DATA SHOWN below:
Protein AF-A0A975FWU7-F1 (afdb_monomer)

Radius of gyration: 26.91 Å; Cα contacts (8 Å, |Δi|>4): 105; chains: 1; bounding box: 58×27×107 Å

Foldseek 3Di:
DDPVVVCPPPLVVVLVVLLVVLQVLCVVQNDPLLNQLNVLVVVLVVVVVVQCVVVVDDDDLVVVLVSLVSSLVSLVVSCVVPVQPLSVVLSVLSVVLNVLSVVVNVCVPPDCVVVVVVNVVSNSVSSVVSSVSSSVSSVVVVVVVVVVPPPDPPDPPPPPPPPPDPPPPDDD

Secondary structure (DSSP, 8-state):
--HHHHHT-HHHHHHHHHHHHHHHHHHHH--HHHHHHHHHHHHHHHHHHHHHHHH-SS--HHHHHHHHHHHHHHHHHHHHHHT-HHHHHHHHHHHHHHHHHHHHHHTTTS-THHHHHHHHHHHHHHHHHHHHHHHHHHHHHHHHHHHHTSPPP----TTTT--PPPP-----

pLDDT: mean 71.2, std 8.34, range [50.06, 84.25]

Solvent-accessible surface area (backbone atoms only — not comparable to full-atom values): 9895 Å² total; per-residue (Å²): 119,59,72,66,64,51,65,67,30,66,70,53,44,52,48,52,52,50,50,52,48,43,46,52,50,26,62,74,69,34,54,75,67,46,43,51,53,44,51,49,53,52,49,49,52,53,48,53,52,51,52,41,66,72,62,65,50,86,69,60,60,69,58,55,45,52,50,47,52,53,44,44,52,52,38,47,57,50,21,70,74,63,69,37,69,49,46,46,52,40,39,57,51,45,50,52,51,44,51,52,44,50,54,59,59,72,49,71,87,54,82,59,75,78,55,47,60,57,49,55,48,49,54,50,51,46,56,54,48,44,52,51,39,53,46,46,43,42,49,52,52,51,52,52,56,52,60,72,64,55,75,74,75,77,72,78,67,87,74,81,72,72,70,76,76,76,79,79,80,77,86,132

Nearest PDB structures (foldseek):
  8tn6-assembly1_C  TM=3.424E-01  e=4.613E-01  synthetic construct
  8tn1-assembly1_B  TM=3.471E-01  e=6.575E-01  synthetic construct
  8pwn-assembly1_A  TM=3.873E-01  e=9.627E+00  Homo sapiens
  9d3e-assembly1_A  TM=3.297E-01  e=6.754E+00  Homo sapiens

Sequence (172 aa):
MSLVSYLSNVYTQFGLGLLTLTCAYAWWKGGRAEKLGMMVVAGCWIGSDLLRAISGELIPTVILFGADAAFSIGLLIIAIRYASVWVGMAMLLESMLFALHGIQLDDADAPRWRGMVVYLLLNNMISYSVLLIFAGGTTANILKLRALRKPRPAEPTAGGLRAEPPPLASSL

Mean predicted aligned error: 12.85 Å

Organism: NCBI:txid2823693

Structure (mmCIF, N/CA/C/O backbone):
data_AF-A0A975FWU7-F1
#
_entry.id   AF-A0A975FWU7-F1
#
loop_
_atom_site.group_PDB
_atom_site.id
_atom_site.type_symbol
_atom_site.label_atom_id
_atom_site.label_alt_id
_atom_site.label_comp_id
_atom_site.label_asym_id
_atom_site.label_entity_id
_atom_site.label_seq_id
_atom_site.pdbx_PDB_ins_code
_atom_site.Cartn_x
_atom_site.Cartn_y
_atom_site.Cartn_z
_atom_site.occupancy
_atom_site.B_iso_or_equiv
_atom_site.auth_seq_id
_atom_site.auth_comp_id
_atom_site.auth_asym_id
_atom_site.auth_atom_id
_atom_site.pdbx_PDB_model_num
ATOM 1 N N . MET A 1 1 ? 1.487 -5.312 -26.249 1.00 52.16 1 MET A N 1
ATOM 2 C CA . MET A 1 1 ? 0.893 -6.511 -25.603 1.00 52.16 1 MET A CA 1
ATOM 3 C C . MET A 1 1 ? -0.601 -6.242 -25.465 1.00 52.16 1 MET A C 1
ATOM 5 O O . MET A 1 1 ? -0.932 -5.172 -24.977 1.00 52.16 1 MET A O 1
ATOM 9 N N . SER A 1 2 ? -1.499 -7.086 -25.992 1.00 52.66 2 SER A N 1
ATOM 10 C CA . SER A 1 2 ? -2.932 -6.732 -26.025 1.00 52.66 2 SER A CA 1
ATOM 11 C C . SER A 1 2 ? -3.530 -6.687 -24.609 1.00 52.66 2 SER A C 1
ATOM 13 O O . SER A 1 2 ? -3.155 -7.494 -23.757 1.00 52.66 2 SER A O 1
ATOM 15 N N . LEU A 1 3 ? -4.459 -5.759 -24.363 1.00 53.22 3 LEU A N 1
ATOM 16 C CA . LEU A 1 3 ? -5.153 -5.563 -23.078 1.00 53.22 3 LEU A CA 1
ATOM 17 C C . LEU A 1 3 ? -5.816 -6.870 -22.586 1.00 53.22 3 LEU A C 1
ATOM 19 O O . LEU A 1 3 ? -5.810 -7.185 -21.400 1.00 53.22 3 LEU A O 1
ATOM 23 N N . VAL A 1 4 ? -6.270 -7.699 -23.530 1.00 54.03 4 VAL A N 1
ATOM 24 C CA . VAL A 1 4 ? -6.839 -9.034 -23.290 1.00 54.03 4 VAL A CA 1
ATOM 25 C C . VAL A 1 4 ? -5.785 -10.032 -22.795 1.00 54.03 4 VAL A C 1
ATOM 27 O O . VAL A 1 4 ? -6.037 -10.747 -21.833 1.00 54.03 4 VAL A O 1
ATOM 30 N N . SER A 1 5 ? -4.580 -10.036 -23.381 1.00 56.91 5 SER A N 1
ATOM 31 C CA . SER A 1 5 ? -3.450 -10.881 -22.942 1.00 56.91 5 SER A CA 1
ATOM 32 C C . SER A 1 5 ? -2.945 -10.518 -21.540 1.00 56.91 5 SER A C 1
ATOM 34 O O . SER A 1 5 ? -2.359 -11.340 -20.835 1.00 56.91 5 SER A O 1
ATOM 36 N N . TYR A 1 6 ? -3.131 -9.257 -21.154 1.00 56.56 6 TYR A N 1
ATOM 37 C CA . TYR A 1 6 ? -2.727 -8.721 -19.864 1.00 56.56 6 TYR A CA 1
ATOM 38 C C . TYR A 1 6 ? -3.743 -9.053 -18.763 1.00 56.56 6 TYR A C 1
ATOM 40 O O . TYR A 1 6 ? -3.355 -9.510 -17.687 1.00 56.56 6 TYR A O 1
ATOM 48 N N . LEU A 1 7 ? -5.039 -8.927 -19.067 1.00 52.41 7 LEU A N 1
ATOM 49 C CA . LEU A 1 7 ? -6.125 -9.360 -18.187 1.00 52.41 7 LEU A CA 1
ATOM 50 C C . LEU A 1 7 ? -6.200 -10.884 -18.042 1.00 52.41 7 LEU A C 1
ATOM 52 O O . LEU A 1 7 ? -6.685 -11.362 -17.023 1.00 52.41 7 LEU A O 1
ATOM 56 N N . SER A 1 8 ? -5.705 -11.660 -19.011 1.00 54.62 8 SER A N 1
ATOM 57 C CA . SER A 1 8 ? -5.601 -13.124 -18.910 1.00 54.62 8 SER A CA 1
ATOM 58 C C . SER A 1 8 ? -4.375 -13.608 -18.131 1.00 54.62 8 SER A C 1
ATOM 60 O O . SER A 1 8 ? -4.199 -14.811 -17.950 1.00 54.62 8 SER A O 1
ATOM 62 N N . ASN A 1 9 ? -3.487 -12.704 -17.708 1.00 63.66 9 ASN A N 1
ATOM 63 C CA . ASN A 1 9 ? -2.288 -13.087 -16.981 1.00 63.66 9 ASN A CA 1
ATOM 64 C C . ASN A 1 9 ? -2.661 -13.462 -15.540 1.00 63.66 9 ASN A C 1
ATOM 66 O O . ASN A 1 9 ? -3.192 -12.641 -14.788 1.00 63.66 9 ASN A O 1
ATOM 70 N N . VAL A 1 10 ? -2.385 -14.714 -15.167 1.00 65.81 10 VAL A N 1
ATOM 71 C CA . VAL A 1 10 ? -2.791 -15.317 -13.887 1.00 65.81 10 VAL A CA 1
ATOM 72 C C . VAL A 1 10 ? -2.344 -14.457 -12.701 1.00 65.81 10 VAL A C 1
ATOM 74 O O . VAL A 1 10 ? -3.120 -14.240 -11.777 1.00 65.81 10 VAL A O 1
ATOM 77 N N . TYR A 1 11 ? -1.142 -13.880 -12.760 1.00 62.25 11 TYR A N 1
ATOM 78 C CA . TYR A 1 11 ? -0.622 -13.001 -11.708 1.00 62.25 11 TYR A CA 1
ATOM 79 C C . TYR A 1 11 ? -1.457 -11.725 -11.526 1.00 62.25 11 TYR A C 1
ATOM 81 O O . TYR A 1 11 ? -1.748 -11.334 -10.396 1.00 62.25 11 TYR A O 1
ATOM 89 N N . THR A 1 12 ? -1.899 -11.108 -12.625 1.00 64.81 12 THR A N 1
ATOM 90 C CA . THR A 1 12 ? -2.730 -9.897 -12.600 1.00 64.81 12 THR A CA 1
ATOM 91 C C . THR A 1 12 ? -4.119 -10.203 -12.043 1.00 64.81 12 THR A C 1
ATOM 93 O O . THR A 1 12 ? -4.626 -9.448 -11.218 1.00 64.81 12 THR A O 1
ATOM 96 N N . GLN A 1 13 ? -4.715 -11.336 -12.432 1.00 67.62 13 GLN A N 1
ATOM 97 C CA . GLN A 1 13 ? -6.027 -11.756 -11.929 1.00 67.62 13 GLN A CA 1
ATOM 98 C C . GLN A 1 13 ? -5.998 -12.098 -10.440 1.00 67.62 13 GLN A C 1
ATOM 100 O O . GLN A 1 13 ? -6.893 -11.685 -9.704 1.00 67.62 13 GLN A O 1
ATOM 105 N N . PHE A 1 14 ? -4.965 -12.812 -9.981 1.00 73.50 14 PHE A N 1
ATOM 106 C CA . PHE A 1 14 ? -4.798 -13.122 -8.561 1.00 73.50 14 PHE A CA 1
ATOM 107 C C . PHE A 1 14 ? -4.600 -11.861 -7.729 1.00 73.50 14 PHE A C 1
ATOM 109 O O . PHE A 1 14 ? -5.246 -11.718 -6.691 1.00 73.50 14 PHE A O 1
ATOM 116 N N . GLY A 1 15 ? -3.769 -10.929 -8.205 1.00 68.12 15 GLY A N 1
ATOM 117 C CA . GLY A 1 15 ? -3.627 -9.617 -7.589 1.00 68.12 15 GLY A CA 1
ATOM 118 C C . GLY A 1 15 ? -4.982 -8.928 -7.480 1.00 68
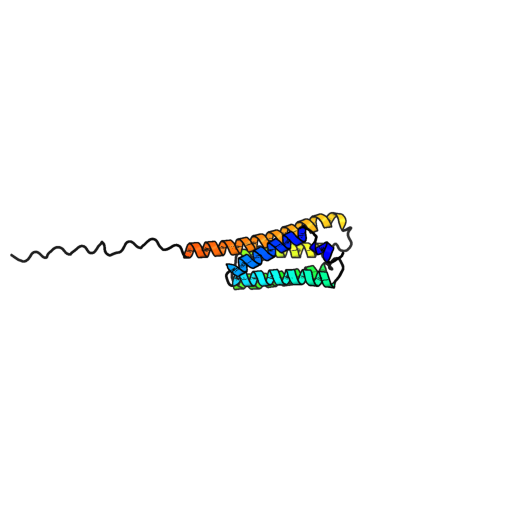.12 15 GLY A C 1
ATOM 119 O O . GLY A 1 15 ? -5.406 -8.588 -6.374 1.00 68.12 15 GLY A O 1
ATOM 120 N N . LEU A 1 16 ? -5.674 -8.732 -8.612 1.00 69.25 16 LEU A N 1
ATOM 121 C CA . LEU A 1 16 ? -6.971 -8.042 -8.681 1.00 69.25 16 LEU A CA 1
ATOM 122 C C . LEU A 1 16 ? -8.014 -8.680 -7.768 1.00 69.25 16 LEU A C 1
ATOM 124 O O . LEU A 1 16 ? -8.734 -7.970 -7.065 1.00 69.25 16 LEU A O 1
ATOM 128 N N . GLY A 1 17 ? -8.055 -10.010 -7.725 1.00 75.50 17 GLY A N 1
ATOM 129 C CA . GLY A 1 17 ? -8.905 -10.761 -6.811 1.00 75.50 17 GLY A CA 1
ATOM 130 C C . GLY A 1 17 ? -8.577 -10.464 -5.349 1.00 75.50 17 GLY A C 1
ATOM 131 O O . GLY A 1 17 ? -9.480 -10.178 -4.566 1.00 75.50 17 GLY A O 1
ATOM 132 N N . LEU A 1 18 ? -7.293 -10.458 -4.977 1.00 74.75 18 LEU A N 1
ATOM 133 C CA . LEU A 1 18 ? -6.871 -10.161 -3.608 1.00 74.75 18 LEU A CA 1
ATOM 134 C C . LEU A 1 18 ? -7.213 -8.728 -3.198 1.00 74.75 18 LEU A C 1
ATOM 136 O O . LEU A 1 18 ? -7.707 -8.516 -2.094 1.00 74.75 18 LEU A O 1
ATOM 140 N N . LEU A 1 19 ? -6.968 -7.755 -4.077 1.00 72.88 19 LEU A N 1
End of DATA SHOWN.
Whenever the word "sapiens" shows up in a line of the entries, copy that line.

• **SOLUTION FOR THIS EXERCISE**
  8pwn-assembly1_A  TM=3.873E-01  e=9.627E+00  Homo sapiens
  9d3e-assembly1_A  TM=3.297E-01  e=6.754E+00  Homo sapiens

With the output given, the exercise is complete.